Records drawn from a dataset
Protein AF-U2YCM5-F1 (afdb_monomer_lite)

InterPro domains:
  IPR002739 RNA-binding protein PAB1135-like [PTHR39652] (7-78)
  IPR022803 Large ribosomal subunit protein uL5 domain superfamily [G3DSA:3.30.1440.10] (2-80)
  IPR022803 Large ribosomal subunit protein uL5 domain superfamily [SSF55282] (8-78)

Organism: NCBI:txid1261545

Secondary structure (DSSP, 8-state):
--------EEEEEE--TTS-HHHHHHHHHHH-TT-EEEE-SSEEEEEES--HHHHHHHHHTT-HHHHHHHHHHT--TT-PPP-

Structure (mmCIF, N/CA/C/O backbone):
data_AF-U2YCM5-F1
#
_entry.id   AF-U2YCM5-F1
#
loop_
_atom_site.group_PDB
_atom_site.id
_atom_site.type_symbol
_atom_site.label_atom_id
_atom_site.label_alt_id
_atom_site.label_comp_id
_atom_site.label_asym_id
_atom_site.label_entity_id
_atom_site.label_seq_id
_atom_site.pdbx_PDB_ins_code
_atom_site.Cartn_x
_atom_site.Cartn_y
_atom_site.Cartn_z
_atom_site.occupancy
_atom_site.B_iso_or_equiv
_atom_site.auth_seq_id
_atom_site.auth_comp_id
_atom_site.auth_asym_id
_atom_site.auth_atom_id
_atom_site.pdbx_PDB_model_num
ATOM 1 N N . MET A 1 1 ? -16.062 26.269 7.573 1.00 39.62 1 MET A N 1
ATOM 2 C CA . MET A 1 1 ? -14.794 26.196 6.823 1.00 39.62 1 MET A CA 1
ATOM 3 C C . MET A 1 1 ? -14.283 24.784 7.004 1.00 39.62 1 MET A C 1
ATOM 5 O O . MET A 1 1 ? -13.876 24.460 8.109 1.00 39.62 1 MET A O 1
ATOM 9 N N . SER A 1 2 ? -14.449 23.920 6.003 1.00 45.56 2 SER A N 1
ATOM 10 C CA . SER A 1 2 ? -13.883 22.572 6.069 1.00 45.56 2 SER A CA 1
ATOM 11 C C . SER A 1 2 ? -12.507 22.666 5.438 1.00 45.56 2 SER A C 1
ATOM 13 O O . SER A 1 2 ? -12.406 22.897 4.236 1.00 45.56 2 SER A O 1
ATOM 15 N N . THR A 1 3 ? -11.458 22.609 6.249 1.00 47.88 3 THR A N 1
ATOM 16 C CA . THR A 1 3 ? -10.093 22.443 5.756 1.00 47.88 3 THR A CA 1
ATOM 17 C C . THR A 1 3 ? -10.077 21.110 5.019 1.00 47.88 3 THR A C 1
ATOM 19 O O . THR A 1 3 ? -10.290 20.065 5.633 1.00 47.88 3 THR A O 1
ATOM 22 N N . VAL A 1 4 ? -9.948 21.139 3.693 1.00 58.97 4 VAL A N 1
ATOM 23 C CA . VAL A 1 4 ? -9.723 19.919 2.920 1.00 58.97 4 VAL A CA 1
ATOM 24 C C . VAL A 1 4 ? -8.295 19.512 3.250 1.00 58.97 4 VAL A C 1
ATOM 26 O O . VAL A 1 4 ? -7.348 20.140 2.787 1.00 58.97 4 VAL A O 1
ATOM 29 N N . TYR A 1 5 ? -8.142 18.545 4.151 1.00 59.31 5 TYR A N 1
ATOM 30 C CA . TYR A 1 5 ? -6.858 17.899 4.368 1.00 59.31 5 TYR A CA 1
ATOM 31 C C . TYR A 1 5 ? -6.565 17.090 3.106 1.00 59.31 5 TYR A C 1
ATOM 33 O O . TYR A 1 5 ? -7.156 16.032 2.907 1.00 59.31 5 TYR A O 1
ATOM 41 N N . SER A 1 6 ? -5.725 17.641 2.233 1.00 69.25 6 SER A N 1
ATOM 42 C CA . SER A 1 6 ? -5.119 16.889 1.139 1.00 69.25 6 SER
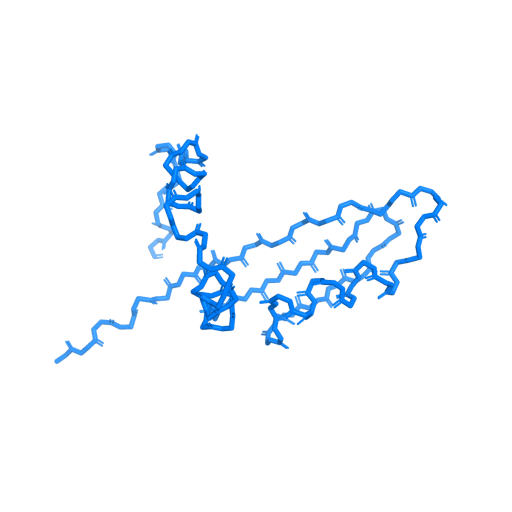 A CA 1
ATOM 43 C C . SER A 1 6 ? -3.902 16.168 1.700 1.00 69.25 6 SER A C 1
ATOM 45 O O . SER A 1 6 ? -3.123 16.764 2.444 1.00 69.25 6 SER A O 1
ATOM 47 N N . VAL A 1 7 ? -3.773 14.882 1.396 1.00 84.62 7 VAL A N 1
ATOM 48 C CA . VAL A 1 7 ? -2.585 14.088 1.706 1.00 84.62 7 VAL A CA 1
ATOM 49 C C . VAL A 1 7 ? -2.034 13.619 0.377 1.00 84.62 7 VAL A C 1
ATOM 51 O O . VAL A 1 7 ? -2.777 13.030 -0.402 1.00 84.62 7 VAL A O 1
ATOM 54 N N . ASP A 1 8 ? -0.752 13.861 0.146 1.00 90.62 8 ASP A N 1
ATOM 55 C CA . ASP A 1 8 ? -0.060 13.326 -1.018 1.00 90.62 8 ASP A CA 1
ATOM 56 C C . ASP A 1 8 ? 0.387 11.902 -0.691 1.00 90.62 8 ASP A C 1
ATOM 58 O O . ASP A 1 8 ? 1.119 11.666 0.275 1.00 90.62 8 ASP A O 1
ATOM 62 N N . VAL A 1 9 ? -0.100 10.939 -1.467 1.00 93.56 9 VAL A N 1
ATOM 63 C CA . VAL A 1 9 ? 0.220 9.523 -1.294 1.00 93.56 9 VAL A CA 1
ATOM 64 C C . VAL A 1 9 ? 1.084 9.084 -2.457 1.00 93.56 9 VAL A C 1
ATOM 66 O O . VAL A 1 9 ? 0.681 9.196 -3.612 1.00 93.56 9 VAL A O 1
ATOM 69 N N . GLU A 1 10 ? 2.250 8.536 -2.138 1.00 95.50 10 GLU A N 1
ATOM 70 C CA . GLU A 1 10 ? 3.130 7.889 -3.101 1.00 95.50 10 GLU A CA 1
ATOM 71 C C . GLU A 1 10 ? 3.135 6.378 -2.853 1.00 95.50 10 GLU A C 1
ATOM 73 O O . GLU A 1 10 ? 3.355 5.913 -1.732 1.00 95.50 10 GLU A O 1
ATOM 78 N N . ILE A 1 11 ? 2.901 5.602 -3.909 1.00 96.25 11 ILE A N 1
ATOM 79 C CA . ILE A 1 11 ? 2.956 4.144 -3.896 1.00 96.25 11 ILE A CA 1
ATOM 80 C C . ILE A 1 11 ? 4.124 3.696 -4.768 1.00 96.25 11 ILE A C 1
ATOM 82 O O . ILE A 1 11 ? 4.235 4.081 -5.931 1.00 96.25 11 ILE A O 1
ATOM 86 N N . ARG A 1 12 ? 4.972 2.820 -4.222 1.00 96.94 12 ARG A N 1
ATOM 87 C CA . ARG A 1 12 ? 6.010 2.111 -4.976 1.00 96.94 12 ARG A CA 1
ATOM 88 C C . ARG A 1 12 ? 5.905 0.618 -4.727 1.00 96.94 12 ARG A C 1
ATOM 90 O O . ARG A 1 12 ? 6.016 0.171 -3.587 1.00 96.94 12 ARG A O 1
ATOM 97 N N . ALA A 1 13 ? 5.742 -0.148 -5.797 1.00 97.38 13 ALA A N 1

→ What this task involves
Nothing but a number belongs in the answer: the tally of lines in the data holding "superfamily".

→ Answer below
2